Thanks guys. I photographed them while unpacking and transferring to their temporary quarters. I'm working on two 10g verts, one for each pair (assuming I'm sexing them accurately).


----------



## skylsdale (Sep 16, 2007)

It can be hard to capture that metallic sheen you mentioned in photos, but you managed to do a great job, John. Great frogs!


----------



## stemcellular (Jun 26, 2008)

skylsdale said:


> It can be hard to capture that metallic sheen you mentioned in photos, but you managed to do a great job, John. Great frogs!


Well said, Ron. John has a knack for taking amazing photos in less than ideal circumstances/conditions as evidenced by what he was able to pull together from the jumbled mess that is my frog collection. 

http://www.dendroboard.com/forum/me...i-terribs-mantellas-photos-todays-meetup.html


----------



## cheezus_2007 (Aug 20, 2009)

imitators are my fav. frogs  the colors are bombbbbbbbbb on these... verrrrry niceeeeeeeee'


----------



## johnc (Oct 9, 2009)

These are my first thumbs. I must admit I'm surprised how bold they are - two of them (a male and a "female") were out and about tonight and relatively unbothered by my walking around the room and watching them. Now back to sealing those 10gs with silicone...


----------



## Jason DeSantis (Feb 2, 2006)

Nice pics John! I wish I could take photos like that.
J


----------



## johnc (Oct 9, 2009)

Thanks for everything Jason.


----------



## Jason DeSantis (Feb 2, 2006)

Anytime man. I sent your stuff out today and gave you a bunch extra on the leaves. Cant wait to see the finished viv for those guys.
J


----------



## skylsdale (Sep 16, 2007)

johnc said:


> I must admit I'm surprised how bold they are - two of them (a male and a "female") were out and about tonight and relatively unbothered by my walking around the room and watching them.

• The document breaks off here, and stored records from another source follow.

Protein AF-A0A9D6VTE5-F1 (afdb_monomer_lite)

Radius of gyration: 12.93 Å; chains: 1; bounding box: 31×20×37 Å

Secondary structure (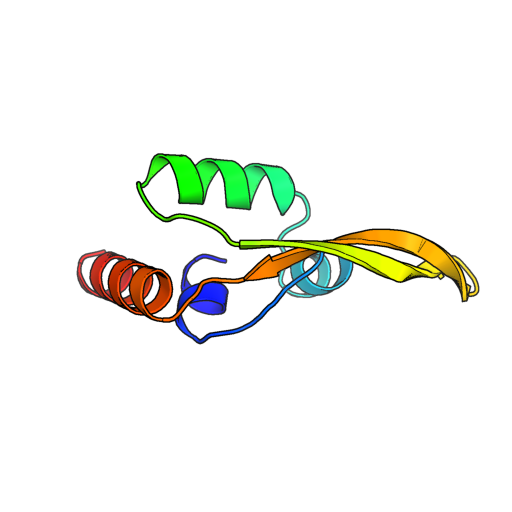DSSP, 8-state):
-HHHHHTT--B-HHHHHHTT-TTHHHHHHHHHHTTPPPEEEEEEEE-GGG-EEEEEEEE--HHHHHHHHHHHHT-

Structure (mmCIF, N/CA/C/O backbone):
data_AF-A0A9D6VTE5-F1
#
_entry.id   AF-A0A9D6VTE5-F1
#
loop_
_atom_site.group_PDB
_atom_site.id
_atom_site.type_symbol
_atom_site.label_atom_id
_atom_site.label_alt_id
_atom_site.label_comp_id
_atom_site.label_asym_id
_atom_site.label_ent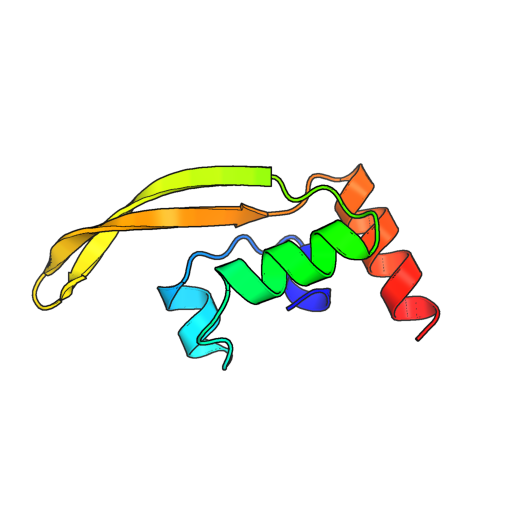ity_id
_atom_site.label_seq_id
_atom_site.pdbx_PDB_ins_code
_atom_site.Cartn_x
_atom_site.Cartn_y
_atom_site.Cartn_z
_atom_site.occupancy
_atom_site.B_iso_or_equiv
_atom_site.auth_seq_id
_atom_site.auth_comp_id
_atom_site.auth_asym_id
_atom_site.auth_atom_id
_atom_site.pdbx_PDB_model_num
ATOM 1 N N . MET A 1 1 ? -9.689 -0.409 -2.053 1.00 94.62 1 MET A N 1
ATOM 2 C CA . MET A 1 1 ? -8.280 -0.127 -1.695 1.00 94.62 1 MET A CA 1
ATOM 3 C C . MET A 1 1 ? -8.003 -0.267 -0.204 1.00 94.62 1 MET A C 1
ATOM 5 O O . MET A 1 1 ? -7.106 -1.016 0.139 1.00 94.62 1 MET A O 1
ATOM 9 N N . LEU A 1 2 ? -8.754 0.394 0.691 1.00 96.31 2 LEU A N 1
ATOM 10 C CA . LEU A 1 2 ? -8.535 0.232 2.139 1.00 96.31 2 LEU A CA 1
ATOM 11 C C . LEU A 1 2 ? -8.645 -1.239 2.597 1.00 96.31 2 LEU A C 1
ATOM 13 O O . LEU A 1 2 ? -7.780 -1.698 3.331 1.00 96.31 2 LEU A O 1
ATOM 17 N N . ALA A 1 3 ? -9.639 -1.980 2.089 1.00 97.06 3 ALA A N 1
ATOM 18 C CA . ALA A 1 3 ? -9.792 -3.422 2.323 1.00 97.06 3 ALA A CA 1
ATOM 19 C C . ALA A 1 3 ? -8.566 -4.236 1.882 1.00 97.06 3 ALA A C 1
ATOM 21 O O . ALA A 1 3 ? -8.015 -4.985 2.676 1.00 97.06 3 ALA A O 1
ATOM 22 N N . GLU A 1 4 ? -8.068 -3.999 0.665 1.00 98.06 4 GLU A N 1
ATOM 23 C CA . GLU A 1 4 ? -6.862 -4.661 0.145 1.00 98.06 4 GLU A CA 1
ATOM 24 C C . GLU A 1 4 ? -5.669 -4.511 1.096 1.00 98.06 4 GLU A C 1
ATOM 26 O O . GLU A 1 4 ? -4.950 -5.470 1.375 1.00 98.06 4 GLU A O 1
ATOM 31 N N . PHE A 1 5 ? -5.469 -3.298 1.611 1.00 97.94 5 PHE A N 1
ATOM 32 C CA . PHE A 1 5 ? -4.393 -3.013 2.545 1.00 97.94 5 PHE A CA 1
ATOM 33 C C . PHE A 1 5 ? -4.631 -3.617 3.934 1.00 97.94 5 PHE A C 1
ATOM 35 O O . PHE A 1 5 ? -3.677 -4.113 4.531 1.00 97.94 5 PHE A O 1
ATOM 42 N N . ALA A 1 6 ? -5.871 -3.624 4.436 1.00 97.75 6 ALA A N 1
ATOM 43 C CA . ALA A 1 6 ? -6.232 -4.286 5.694 1.00 97.75 6 ALA A CA 1
ATOM 44 C C . ALA A 1 6 ? -5.939 -5.800 5.636 1.00 97.75 6 ALA A C 1
ATOM 46 O O . ALA A 1 6 ? -5.299 -6.354 6.537 1.00 97.75 6 ALA A O 1
ATOM 47 N N . ASP A 1 7 ? -6.263 -6.435 4.508 1.00 97.31 7 ASP A N 1
ATOM 48 C CA . ASP A 1 7 ? -5.968 -7.845 4.223 1.00 97.31 7 ASP A CA 1
ATOM 49 C C . ASP A 1 7 ? -4.463 -8.133 4.074 1.00 97.31 7 ASP A C 1
ATOM 51 O O . ASP A 1 7 ? -4.042 -9.287 4.000 1.00 97.31 7 ASP A O 1
ATOM 55 N N . GLY A 1 8 ? -3.620 -7.097 4.100 1.00 97.62 8 GLY A N 1
ATOM 56 C CA . GLY A 1 8 ? -2.165 -7.209 4.078 1.00 97.62 8 GLY A CA 1
ATOM 57 C C . GLY A 1 8 ? -1.564 -7.222 2.680 1.00 97.62 8 GLY A C 1
ATOM 58 O O . GLY A 1 8 ? -0.374 -7.509 2.534 1.00 97.62 8 GLY A O 1
ATOM 59 N N . ARG A 1 9 ? -2.343 -6.899 1.640 1.00 98.00 9 ARG A N 1
ATOM 60 C CA . ARG A 1 9 ? -1.773 -6.721 0.303 1.00 98.00 9 ARG A CA 1
ATOM 61 C C . ARG A 1 9 ? -0.846 -5.514 0.300 1.00 98.00 9 ARG A C 1
ATOM 63 O O . ARG A 1 9 ? -1.104 -4.494 0.934 1.00 98.00 9 ARG A O 1
ATOM 70 N N . SER A 1 10 ? 0.225 -5.625 -0.473 1.00 98.31 10 SER A N 1
ATOM 71 C CA . SER A 1 10 ? 1.071 -4.498 -0.835 1.00 98.31 10 SER A CA 1
ATOM 72 C C . SER A 1 10 ? 0.909 -4.226 -2.318 1.00 98.31 10 SER A C 1
ATOM 74 O O . SER A 1 10 ? 0.920 -5.163 -3.112 1.00 98.31 10 SER A O 1
ATOM 76 N N . LEU A 1 11 ? 0.763 -2.958 -2.693 1.00 98.50 11 LEU A N 1
ATOM 77 C CA . LEU A 1 11 ? 0.429 -2.571 -4.060 1.00 98.50 11 LEU A CA 1
ATOM 78 C C . LEU A 1 11 ? 1.315 -1.421 -4.537 1.00 98.50 11 LEU A C 1
ATOM 80 O O . LEU A 1 11 ? 1.558 -0.457 -3.805 1.00 98.50 11 LEU A O 1
ATOM 84 N N . ASN A 1 12 ? 1.757 -1.504 -5.788 1.00 98.38 12 ASN A N 1
ATOM 85 C CA . ASN A 1 12 ? 2.186 -0.350 -6.569 1.00 98.38 12 ASN A CA 1
ATOM 86 C C . ASN A 1 12 ? 1.088 0.067 -7.560 1.00 98.38 12 ASN A C 1
ATOM 88 O O . ASN A 1 12 ? 0.048 -0.583 -7.687 1.00 98.38 12 ASN A O 1
ATOM 92 N N . ARG A 1 13 ? 1.330 1.160 -8.294 1.00 97.44 13 ARG A N 1
ATOM 93 C CA . ARG A 1 13 ? 0.355 1.723 -9.242 1.00 97.44 13 ARG A CA 1
ATOM 94 C C . ARG A 1 13 ? -0.132 0.740 -10.313 1.00 97.44 13 ARG A C 1
ATOM 96 O O . ARG A 1 13 ? -1.283 0.836 -10.706 1.00 97.44 13 ARG A O 1
ATOM 103 N N . PHE A 1 14 ? 0.705 -0.191 -10.773 1.00 97.06 14 PHE A N 1
ATOM 104 C CA . PHE A 1 14 ? 0.329 -1.133 -11.831 1.00 97.06 14 PHE A CA 1
ATOM 105 C C . PHE A 1 14 ? -0.573 -2.252 -11.307 1.00 97.06 14 PHE A C 1
ATOM 107 O O . PHE A 1 14 ? -1.449 -2.730 -12.019 1.00 97.06 14 PHE A O 1
ATOM 114 N N . GLU A 1 15 ? -0.371 -2.697 -10.068 1.00 97.75 15 GLU A N 1
ATOM 115 C CA . GLU A 1 15 ? -1.257 -3.684 -9.441 1.00 97.75 15 GLU A CA 1
ATOM 116 C C . GLU A 1 15 ? -2.577 -3.049 -9.014 1.00 97.75 15 GLU A C 1
ATOM 118 O O . GLU A 1 15 ? -3.630 -3.639 -9.231 1.00 97.75 15 GLU A O 1
ATOM 123 N N . ALA A 1 16 ? -2.525 -1.830 -8.471 1.00 98.06 16 ALA A N 1
ATOM 124 C CA . ALA A 1 16 ? -3.715 -1.058 -8.133 1.00 98.06 16 ALA A CA 1
ATOM 125 C C . ALA A 1 16 ? -4.591 -0.775 -9.365 1.00 98.06 16 ALA A C 1
ATOM 127 O O . ALA A 1 16 ? -5.810 -0.919 -9.300 1.00 98.06 16 ALA A O 1
ATOM 128 N N . GLU A 1 17 ? -3.977 -0.465 -10.508 1.00 97.38 17 GLU A N 1
ATOM 129 C CA . GLU A 1 17 ? -4.688 -0.253 -11.770 1.00 97.38 17 GLU A CA 1
ATOM 130 C C . GLU A 1 17 ? -5.486 -1.492 -12.205 1.00 97.38 17 GLU A C 1
ATOM 132 O O . GLU A 1 17 ? -6.630 -1.369 -12.637 1.00 97.38 17 GLU A O 1
ATOM 137 N N . ARG A 1 18 ? -4.940 -2.701 -12.014 1.00 96.94 18 ARG A N 1
ATOM 138 C CA . ARG A 1 18 ? -5.624 -3.963 -12.361 1.00 96.94 18 ARG A CA 1
ATOM 139 C C . ARG A 1 18 ? -6.869 -4.238 -11.521 1.00 96.94 18 ARG A C 1
ATOM 141 O O . ARG A 1 18 ? -7.717 -5.016 -11.943 1.00 96.94 18 ARG A O 1
ATOM 148 N N . ILE A 1 19 ? -6.972 -3.614 -10.351 1.00 96.44 19 ILE A N 1
ATOM 149 C CA . ILE A 1 19 ? -8.143 -3.694 -9.471 1.00 96.44 19 ILE A CA 1
ATOM 150 C C . ILE A 1 19 ? -8.994 -2.413 -9.514 1.00 96.44 19 ILE A C 1
ATOM 152 O O . ILE A 1 19 ? -9.861 -2.220 -8.664 1.00 96.44 19 ILE A O 1
ATOM 156 N N . GLY A 1 20 ? -8.764 -1.547 -10.509 1.00 96.75 20 GLY A N 1
ATOM 157 C CA . GLY A 1 20 ? -9.598 -0.382 -10.811 1.00 96.75 20 GLY A CA 1
ATOM 158 C C . GLY A 1 20 ? -9.184 0.933 -10.143 1.00 96.75 20 GLY A C 1
ATOM 159 O O . GLY A 1 20 ? -9.921 1.912 -10.242 1.00 96.75 20 GLY A O 1
ATOM 160 N N . ASP A 1 21 ? -8.029 1.001 -9.473 1.00 97.31 21 ASP A N 1
ATOM 161 C CA . ASP A 1 21 ? -7.509 2.257 -8.920 1.00 97.31 21 ASP A CA 1
ATOM 162 C C . ASP A 1 21 ? -6.369 2.820 -9.774 1.00 97.31 21 ASP A C 1
ATOM 164 O O . ASP A 1 21 ? -5.207 2.422 -9.674 1.00 97.31 21 ASP A O 1
ATOM 168 N N . HIS A 1 22 ? -6.711 3.812 -10.591 1.00 97.06 22 HIS A N 1
ATOM 169 C CA . HIS A 1 22 ? -5.767 4.515 -11.460 1.00 97.06 22 HIS A CA 1
ATOM 170 C C . HIS A 1 22 ? -4.987 5.631 -10.741 1.00 97.06 22 HIS A C 1
ATOM 172 O O . HIS A 1 22 ? -4.037 6.184 -11.297 1.00 97.06 22 HIS A O 1
ATOM 178 N N . CYS A 1 23 ? -5.364 5.967 -9.504 1.00 97.25 23 CYS A N 1
ATOM 179 C CA . CYS A 1 23 ? -4.866 7.116 -8.753 1.00 97.25 23 CYS A CA 1
ATOM 180 C C . CYS A 1 23 ? -4.354 6.705 -7.363 1.00 97.25 23 CYS A C 1
ATOM 182 O O . CYS A 1 23 ? -4.569 7.429 -6.387 1.00 97.25 23 CYS A O 1
ATOM 184 N N . LEU A 1 24 ? -3.624 5.583 -7.275 1.00 98.06 24 LEU A N 1
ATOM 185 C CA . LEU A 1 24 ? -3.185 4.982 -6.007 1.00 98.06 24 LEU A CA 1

I think Patty said it best regarding imitators and their characteristic boldness: 



slaytonp said:


> Imi's are ghetto frogs, hang out on the balcony, fight a lot and have sex in plain sight.


----------



## johnc (Oct 9, 2009)

*Update Re: Tarapota imitators*

Interesting update. So when I unpacked these 48 hours ago I put all 4 of them in the same 190 oz deli cup (thanks Ray). Yesterday afternoon and evening I noticed what I believe was these two frogs together all the time (I didn't photograph them yesterday):










Today I noticed the same thing (this time I took that photograph). So I decided to take the second 190 oz deli cup that Ray gave me and set it up in the same fashion. Then I moved these two frogs into it and left the other two in the original container (but not before taking dorsal and ventral photos of the two left behind).

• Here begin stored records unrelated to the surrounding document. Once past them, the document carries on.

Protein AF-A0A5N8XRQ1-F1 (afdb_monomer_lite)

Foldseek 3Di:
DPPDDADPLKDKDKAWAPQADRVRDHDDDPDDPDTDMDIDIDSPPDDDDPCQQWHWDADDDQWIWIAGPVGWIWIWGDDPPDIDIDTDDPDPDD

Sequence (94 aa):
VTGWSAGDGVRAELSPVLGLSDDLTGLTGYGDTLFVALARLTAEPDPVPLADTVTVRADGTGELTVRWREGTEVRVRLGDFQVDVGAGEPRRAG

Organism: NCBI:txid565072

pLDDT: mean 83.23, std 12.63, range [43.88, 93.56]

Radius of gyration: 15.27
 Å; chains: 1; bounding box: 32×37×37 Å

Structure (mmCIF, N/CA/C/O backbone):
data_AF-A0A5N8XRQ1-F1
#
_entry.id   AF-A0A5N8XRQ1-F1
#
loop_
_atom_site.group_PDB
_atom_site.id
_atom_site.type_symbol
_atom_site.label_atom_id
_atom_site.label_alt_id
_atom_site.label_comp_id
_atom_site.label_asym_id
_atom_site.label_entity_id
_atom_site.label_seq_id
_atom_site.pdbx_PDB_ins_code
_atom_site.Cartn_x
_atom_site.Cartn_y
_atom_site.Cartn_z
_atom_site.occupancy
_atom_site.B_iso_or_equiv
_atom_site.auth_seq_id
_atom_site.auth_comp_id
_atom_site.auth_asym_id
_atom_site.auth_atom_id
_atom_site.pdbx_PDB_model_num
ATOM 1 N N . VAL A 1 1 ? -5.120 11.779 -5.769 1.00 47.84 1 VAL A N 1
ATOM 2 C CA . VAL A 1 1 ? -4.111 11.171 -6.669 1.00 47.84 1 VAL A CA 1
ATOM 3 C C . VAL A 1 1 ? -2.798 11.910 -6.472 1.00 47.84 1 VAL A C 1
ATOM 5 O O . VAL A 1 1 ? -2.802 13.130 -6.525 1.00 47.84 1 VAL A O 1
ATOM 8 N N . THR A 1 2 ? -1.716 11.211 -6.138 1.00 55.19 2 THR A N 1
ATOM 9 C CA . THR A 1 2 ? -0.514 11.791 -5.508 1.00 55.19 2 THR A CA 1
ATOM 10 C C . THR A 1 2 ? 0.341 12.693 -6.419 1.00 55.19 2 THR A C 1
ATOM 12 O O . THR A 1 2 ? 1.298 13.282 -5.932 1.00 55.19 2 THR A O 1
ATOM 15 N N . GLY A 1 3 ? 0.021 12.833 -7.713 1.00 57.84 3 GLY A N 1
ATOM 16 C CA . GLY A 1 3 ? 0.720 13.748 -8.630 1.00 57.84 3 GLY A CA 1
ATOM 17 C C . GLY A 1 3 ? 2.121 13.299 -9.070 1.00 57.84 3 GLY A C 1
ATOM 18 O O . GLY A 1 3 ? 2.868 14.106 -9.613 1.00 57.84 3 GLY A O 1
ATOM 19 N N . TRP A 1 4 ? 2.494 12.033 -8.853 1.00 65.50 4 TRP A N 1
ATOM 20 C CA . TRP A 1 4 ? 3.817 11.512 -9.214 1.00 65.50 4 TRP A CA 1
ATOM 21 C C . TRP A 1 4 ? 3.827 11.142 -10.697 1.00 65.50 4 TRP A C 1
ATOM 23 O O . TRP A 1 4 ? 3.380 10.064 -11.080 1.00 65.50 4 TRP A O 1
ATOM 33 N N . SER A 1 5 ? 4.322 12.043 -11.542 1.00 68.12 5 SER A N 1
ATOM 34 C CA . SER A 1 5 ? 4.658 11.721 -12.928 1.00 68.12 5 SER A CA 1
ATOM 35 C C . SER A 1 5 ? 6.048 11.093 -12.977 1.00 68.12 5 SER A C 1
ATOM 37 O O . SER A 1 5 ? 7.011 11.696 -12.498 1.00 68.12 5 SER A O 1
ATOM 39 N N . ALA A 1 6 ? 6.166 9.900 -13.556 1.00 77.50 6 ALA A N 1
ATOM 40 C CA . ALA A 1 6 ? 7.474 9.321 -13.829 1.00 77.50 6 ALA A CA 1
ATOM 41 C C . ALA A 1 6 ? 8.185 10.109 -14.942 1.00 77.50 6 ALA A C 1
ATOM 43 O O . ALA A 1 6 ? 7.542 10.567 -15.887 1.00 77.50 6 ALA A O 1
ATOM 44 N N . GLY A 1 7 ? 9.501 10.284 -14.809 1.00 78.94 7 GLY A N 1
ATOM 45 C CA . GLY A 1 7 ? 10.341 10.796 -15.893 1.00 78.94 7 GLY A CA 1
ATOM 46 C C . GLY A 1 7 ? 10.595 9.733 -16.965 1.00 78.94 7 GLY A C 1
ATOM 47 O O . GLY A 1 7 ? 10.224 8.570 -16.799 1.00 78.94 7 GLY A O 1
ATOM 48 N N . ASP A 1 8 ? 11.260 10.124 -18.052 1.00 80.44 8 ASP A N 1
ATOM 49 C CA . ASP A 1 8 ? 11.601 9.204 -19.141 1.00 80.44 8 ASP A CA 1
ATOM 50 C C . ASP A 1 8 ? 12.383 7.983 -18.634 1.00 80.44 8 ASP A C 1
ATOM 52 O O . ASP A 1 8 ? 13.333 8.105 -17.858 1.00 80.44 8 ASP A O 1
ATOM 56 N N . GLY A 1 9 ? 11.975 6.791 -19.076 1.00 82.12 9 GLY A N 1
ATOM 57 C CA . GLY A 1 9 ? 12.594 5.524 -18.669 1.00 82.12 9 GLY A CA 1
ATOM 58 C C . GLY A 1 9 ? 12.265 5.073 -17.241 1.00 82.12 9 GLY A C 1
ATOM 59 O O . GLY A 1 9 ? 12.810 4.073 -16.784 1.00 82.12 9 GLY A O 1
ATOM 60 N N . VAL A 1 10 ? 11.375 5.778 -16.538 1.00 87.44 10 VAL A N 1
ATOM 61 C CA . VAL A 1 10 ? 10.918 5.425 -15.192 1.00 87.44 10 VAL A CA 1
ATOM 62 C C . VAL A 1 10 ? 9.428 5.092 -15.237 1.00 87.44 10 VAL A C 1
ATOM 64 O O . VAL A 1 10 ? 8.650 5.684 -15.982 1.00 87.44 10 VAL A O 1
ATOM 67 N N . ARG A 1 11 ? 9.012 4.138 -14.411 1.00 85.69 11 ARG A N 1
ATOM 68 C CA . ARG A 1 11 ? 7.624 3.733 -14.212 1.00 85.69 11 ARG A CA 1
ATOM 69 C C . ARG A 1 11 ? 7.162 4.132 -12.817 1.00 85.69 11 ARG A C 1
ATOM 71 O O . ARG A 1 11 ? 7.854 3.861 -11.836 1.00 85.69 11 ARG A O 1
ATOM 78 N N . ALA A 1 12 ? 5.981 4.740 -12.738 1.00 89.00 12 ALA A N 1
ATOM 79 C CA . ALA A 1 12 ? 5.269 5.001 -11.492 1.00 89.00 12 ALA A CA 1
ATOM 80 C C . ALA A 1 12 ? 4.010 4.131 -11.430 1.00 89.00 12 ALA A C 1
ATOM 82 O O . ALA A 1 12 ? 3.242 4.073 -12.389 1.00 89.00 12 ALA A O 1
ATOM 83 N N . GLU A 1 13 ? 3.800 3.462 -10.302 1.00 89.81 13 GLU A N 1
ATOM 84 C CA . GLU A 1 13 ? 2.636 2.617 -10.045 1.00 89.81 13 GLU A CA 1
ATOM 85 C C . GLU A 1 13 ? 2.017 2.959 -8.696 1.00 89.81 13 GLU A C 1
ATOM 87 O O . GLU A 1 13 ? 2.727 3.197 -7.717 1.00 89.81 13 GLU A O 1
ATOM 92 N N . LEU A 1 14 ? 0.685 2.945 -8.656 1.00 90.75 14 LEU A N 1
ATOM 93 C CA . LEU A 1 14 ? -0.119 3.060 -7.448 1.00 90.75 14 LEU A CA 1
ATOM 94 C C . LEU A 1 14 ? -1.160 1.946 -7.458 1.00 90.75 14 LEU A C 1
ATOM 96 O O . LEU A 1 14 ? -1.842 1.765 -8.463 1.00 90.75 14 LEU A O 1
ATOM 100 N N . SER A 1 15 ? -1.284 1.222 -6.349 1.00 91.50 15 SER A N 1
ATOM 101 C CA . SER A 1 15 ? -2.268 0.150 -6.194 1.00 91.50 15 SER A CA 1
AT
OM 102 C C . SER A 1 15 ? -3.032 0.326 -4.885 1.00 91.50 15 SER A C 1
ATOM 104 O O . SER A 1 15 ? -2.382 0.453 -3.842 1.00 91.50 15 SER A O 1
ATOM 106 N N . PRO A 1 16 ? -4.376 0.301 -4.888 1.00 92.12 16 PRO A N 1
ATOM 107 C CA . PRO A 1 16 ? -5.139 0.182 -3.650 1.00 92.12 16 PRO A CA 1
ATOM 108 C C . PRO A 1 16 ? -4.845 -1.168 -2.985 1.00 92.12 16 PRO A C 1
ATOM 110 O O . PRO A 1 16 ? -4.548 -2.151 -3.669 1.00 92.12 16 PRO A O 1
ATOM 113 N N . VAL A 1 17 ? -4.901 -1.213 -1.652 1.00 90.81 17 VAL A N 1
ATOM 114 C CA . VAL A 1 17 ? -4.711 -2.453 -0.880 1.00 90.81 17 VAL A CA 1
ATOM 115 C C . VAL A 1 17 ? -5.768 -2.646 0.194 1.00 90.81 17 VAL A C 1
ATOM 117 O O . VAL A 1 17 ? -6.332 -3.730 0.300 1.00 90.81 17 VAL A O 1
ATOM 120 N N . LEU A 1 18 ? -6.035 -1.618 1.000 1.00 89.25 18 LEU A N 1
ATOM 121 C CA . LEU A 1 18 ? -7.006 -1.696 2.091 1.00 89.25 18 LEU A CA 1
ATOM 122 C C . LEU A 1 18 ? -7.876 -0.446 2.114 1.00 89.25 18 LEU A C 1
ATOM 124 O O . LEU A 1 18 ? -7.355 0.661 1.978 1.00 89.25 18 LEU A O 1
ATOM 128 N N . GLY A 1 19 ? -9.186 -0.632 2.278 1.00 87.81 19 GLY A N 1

30 minutes later I started to hear calling from the newly set-up deli cup with the two in the photo. I can't for the life of me see them when the calling takes place but it has happened 10+ times in the last hour or so. The two frogs in the "pair" are these two (I now call them Frog B and Frog D):

Frog B:









Frog D:










--------------------------------------------------------------------------
*And here are belly shots and top shots of the other two frogs, Frog A and Frog C.* Any thoughts?

Frog A:

















Frog C:


----------



## Newt1 (Feb 25, 2007)

Nice pics John! you will see them calling soon


----------



## azure89 (Jan 5, 2009)

Sweet looking frogs my gorup of tarapotos just gave me a couple clutches of eggs and I found some tads in the broms! Gotta love imis


----------



## Devanny (Jul 11, 2008)

Beautiful frogs!, Defenetly one of my favorites.


----------



## johnc (Oct 9, 2009)

Congratulations! When did you get yours and from whom? Just wondering if they're related to mine/same age as mine.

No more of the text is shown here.